─── PROVIDED ENTRIES

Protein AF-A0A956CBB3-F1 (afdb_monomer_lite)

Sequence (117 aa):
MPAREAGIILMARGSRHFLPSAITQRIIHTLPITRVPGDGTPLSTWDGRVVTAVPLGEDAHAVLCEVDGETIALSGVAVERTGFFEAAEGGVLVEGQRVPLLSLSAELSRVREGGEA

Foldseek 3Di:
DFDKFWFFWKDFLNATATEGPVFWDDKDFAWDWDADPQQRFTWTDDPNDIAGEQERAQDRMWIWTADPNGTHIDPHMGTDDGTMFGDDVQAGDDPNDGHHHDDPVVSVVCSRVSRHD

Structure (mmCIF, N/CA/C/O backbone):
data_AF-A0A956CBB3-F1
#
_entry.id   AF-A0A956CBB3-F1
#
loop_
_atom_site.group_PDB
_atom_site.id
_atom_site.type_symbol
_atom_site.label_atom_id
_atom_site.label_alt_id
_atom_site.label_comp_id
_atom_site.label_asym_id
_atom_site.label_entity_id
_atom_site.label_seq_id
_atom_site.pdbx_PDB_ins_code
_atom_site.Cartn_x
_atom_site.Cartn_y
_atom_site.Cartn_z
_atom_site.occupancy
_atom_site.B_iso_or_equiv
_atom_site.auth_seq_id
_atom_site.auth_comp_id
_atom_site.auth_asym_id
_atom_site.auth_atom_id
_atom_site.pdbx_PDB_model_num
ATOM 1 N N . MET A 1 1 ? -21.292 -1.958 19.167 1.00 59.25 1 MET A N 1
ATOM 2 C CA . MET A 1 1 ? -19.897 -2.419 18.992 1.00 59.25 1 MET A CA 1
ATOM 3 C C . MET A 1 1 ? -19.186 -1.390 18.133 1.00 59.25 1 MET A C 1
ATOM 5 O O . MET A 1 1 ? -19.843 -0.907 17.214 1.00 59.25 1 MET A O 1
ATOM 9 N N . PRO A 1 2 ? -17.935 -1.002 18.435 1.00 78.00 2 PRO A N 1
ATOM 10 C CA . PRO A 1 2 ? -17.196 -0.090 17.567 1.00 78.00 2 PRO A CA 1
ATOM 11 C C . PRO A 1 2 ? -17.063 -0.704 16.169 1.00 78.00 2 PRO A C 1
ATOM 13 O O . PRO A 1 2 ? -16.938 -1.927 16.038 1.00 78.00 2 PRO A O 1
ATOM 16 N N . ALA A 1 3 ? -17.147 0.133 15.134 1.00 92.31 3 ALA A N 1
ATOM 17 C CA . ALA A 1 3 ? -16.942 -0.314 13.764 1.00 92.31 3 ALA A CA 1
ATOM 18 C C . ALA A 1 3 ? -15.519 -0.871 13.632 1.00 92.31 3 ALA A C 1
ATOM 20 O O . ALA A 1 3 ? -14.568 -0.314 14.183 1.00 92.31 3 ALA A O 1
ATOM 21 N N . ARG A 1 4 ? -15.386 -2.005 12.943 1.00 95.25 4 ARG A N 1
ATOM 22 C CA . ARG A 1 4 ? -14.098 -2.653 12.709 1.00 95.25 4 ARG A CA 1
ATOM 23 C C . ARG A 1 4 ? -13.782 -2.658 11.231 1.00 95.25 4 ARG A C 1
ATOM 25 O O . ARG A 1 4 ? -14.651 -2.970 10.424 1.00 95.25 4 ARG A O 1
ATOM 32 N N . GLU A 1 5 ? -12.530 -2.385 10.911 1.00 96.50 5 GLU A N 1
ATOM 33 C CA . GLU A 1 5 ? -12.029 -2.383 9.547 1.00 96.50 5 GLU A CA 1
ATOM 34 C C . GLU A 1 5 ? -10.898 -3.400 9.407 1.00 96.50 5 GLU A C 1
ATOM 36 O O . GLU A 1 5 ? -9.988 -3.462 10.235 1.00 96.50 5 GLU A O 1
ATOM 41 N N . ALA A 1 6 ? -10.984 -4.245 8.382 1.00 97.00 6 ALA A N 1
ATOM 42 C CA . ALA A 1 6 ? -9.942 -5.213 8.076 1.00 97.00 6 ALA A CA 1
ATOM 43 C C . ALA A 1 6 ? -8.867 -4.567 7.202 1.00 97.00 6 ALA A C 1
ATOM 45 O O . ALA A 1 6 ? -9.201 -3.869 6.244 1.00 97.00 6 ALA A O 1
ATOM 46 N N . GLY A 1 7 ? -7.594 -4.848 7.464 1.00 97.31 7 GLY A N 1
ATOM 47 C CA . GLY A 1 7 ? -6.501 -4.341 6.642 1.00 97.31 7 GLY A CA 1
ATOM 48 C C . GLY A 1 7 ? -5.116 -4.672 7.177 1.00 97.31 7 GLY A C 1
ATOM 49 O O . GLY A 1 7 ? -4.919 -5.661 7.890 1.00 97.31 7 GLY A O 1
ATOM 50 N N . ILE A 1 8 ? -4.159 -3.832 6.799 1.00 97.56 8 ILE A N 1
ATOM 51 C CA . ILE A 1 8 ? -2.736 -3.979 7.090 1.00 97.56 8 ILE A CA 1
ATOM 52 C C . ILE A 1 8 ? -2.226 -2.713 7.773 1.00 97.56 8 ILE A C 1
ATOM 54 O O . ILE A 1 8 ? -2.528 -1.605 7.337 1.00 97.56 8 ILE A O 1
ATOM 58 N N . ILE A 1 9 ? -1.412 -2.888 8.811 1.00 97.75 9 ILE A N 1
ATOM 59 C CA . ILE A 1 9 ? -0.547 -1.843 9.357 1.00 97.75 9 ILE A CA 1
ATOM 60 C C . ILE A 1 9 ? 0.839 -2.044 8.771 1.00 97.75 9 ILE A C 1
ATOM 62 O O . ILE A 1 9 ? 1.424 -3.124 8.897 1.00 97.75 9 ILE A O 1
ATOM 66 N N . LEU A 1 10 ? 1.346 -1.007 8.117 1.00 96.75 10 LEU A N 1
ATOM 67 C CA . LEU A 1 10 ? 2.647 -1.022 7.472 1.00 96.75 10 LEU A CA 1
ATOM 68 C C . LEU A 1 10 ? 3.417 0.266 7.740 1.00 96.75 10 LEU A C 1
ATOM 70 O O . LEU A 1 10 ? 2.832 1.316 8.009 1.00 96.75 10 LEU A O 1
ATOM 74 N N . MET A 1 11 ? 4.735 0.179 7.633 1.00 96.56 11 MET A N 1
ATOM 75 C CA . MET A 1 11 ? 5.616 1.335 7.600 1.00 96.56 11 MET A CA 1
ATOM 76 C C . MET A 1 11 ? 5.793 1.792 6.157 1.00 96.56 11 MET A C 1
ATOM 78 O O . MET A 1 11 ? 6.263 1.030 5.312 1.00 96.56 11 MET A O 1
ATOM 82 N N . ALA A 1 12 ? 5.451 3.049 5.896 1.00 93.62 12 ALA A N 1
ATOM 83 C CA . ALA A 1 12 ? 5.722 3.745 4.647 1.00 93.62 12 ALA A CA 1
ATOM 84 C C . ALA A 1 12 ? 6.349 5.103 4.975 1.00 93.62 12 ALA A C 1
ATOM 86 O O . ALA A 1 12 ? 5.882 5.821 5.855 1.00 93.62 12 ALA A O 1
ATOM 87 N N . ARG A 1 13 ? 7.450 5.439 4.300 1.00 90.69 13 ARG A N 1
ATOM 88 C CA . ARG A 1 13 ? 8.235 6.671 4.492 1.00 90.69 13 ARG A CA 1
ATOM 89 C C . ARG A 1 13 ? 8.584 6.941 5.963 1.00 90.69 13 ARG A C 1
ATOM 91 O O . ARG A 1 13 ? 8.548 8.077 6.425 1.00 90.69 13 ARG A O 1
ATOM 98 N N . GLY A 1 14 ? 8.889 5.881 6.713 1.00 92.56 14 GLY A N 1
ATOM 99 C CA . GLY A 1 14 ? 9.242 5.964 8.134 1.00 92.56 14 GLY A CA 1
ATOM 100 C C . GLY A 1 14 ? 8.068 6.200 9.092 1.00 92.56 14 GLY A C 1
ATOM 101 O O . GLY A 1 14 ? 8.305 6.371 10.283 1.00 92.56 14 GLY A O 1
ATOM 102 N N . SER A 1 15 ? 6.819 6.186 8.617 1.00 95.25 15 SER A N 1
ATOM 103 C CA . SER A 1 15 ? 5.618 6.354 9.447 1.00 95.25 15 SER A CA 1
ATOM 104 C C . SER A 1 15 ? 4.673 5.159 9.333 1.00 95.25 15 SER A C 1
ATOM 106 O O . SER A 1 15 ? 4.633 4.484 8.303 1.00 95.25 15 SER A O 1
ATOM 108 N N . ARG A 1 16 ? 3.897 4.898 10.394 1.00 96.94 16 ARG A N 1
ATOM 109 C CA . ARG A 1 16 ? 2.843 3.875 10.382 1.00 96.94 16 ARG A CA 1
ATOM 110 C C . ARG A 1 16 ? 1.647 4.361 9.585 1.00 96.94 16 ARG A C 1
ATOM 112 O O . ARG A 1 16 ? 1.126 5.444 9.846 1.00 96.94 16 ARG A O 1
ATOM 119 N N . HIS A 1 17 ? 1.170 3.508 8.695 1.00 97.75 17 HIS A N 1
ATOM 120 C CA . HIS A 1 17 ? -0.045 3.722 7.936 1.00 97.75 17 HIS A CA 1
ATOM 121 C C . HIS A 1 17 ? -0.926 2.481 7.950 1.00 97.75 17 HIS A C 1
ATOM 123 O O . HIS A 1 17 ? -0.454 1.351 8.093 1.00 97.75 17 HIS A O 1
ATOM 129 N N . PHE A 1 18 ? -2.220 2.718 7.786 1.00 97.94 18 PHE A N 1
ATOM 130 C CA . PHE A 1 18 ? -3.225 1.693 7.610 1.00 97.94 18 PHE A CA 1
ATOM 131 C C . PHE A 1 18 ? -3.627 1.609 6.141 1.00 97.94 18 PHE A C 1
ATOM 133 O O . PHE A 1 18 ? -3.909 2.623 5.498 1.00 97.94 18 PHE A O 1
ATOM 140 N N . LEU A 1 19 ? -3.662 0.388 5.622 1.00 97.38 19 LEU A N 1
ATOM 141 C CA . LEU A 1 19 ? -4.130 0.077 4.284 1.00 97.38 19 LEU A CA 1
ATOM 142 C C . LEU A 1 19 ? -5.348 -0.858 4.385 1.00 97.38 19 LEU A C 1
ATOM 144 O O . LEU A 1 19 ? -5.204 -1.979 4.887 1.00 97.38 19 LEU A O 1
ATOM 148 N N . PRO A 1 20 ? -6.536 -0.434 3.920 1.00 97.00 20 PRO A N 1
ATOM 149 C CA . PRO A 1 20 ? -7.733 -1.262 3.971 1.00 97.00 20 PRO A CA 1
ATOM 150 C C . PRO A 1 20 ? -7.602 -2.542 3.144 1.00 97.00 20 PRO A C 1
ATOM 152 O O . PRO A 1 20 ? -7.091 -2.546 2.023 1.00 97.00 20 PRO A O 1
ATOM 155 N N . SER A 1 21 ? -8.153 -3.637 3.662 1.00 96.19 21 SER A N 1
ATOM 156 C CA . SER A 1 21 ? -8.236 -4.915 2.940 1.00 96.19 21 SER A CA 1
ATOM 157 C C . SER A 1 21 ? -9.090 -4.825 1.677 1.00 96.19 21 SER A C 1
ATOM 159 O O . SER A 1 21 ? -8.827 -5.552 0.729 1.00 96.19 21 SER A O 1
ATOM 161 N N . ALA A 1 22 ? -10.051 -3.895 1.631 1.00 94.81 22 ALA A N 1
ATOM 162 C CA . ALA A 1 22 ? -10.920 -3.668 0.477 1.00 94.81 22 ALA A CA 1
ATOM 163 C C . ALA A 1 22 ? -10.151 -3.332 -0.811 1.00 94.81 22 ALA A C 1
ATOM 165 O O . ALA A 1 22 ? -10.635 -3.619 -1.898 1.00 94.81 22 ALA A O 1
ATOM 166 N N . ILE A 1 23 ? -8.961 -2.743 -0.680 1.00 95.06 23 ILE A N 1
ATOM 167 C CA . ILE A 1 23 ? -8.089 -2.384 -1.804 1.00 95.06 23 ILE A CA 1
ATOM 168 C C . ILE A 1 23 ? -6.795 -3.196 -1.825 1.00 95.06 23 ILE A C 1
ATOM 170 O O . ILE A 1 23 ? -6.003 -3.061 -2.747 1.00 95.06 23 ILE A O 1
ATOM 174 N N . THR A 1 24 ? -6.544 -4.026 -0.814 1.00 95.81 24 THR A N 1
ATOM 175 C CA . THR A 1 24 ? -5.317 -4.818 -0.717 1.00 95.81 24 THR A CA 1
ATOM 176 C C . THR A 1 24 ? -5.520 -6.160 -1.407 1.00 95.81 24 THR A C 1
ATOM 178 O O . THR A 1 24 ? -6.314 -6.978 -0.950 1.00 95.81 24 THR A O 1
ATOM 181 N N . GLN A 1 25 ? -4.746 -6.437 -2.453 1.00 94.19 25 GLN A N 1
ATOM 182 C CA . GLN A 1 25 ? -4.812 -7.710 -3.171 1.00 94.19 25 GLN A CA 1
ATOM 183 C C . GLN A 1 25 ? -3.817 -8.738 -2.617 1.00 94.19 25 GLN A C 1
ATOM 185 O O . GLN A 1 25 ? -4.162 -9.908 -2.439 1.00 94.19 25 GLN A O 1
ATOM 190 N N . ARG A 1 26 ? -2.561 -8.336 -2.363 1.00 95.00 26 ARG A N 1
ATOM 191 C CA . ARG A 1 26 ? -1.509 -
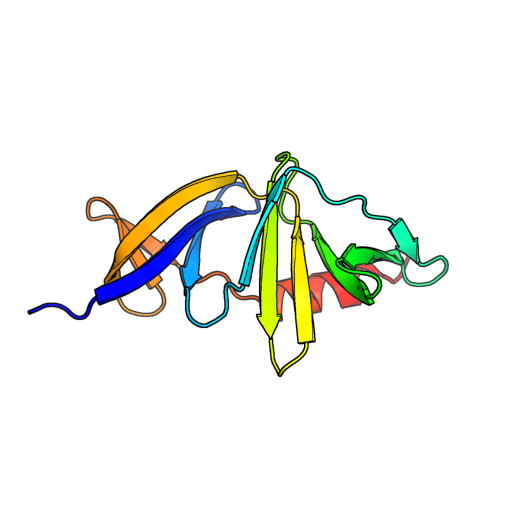9.282 -1.950 1.00 95.00 26 ARG A CA 1
ATOM 192 C C . ARG A 1 26 ? -0.329 -8.615 -1.258 1.00 95.00 26 ARG A C 1
ATOM 194 O O . ARG A 1 26 ? 0.051 -7.508 -1.612 1.00 95.00 26 ARG A O 1
ATOM 201 N N . ILE A 1 27 ? 0.307 -9.345 -0.345 1.00 95.19 27 ILE A N 1
ATOM 202 C CA . ILE A 1 27 ? 1.633 -9.022 0.196 1.00 95.19 27 ILE A CA 1
ATOM 203 C C . ILE A 1 27 ? 2.633 -9.956 -0.477 1.00 95.19 27 ILE A C 1
ATOM 205 O O . ILE A 1 27 ? 2.420 -11.172 -0.505 1.00 95.19 27 ILE A O 1
ATOM 209 N N . ILE A 1 28 ? 3.701 -9.398 -1.031 1.00 94.94 28 ILE A N 1
ATOM 210 C CA . ILE A 1 28 ? 4.738 -10.151 -1.730 1.00 94.94 28 ILE A CA 1
ATOM 211 C C . ILE A 1 28 ? 6.111 -9.786 -1.184 1.00 94.94 28 ILE A C 1
ATOM 213 O O . ILE A 1 28 ? 6.334 -8.688 -0.670 1.00 94.94 28 ILE A O 1
ATOM 217 N N . HIS A 1 29 ? 7.029 -10.736 -1.296 1.00 91.19 29 HIS A N 1
ATOM 218 C CA . HIS A 1 29 ? 8.422 -10.512 -0.966 1.00 91.19 29 HIS A CA 1
ATOM 219 C C . HIS A 1 29 ? 9.165 -10.123 -2.237 1.00 91.19 29 HIS A C 1
ATOM 221 O O . HIS A 1 29 ? 9.187 -10.889 -3.197 1.00 91.19 29 HIS A O 1
ATOM 227 N N . THR A 1 30 ? 9.787 -8.953 -2.200 1.00 81.38 30 THR A N 1
ATOM 228 C CA . THR A 1 30 ? 10.553 -8.293 -3.259 1.00 81.38 30 THR A CA 1
ATOM 229 C C . THR A 1 30 ? 9.769 -8.017 -4.535 1.00 81.38 30 THR A C 1
ATOM 231 O O . THR A 1 30 ? 8.976 -8.820 -5.018 1.00 81.38 30 THR A O 1
ATOM 234 N N . LEU A 1 31 ? 10.008 -6.844 -5.109 1.00 88.38 31 LEU A N 1
ATOM 235 C CA . LEU A 1 31 ? 9.421 -6.447 -6.376 1.00 88.38 31 LEU A CA 1
ATOM 236 C C . LEU A 1 31 ? 10.504 -5.743 -7.194 1.00 88.38 31 LEU A C 1
ATOM 238 O O . LEU A 1 31 ? 10.936 -4.663 -6.793 1.00 88.38 31 LEU A O 1
ATOM 242 N N . PRO A 1 32 ? 10.986 -6.332 -8.301 1.00 90.62 32 PRO A N 1
ATOM 243 C CA . PRO A 1 32 ? 11.984 -5.682 -9.141 1.00 90.62 32 PRO A CA 1
ATOM 244 C C . PRO A 1 32 ? 11.403 -4.412 -9.766 1.00 90.62 32 PRO A C 1
ATOM 246 O O . PRO A 1 32 ? 10.432 -4.488 -10.515 1.00 90.62 32 PRO A O 1
ATOM 249 N N . ILE A 1 33 ? 11.983 -3.248 -9.476 1.00 92.81 33 ILE A N 1
ATOM 250 C CA . ILE A 1 33 ? 11.517 -1.964 -10.015 1.00 92.81 33 ILE A CA 1
ATOM 251 C C . ILE A 1 33 ? 12.469 -1.507 -11.109 1.00 92.81 33 ILE A C 1
ATOM 253 O O . ILE A 1 33 ? 13.678 -1.431 -10.904 1.00 92.81 33 ILE A O 1
ATOM 257 N N . THR A 1 34 ? 11.907 -1.162 -12.260 1.00 92.75 34 THR A N 1
ATOM 258 C CA . THR A 1 34 ? 12.614 -0.506 -13.360 1.00 92.75 34 THR A CA 1
ATOM 259 C C . THR A 1 34 ? 12.046 0.891 -13.536 1.00 92.75 34 THR A C 1
ATOM 261 O O . THR A 1 34 ? 10.837 1.079 -13.454 1.00 92.75 34 THR A O 1
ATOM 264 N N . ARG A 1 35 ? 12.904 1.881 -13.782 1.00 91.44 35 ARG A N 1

──────

◆ **ACTIVITY**
All lines in the listing above between the line with "ATOM 33 C CA" and the line with "ATOM 48 C C", inclusive, should be set down exactly, and no line outside that range.

◆ **EXERCISE ANSWER**
ATOM 33 C CA . GLU A 1 5 ? -12.029 -2.383 9.547 1.00 96.50 5 GLU A CA 1
ATOM 34 C C . GLU A 1 5 ? -10.898 -3.400 9.407 1.00 96.50 5 GLU A C 1
ATOM 36 O O . GLU A 1 5 ? -9.988 -3.462 10.235 1.00 96.50 5 GLU A O 1
ATOM 41 N N . ALA A 1 6 ? -10.984 -4.245 8.382 1.00 97.00 6 ALA A N 1
ATOM 42 C CA . ALA A 1 6 ? -9.942 -5.213 8.076 1.00 97.00 6 ALA A CA 1
ATOM 43 C C . ALA A 1 6 ? -8.867 -4.567 7.202 1.00 97.00 6 ALA A C 1
ATOM 45 O O . ALA A 1 6 ? -9.201 -3.869 6.244 1.00 97.00 6 ALA A O 1
ATOM 46 N N . GLY A 1 7 ? -7.594 -4.848 7.464 1.00 97.31 7 GLY A N 1
ATOM 47 C CA . GLY A 1 7 ? -6.501 -4.341 6.642 1.00 97.31 7 GLY A CA 1
ATOM 48 C C . GLY A 1 7 ? -5.116 -4.672 7.177 1.00 97.31 7 GLY A C 1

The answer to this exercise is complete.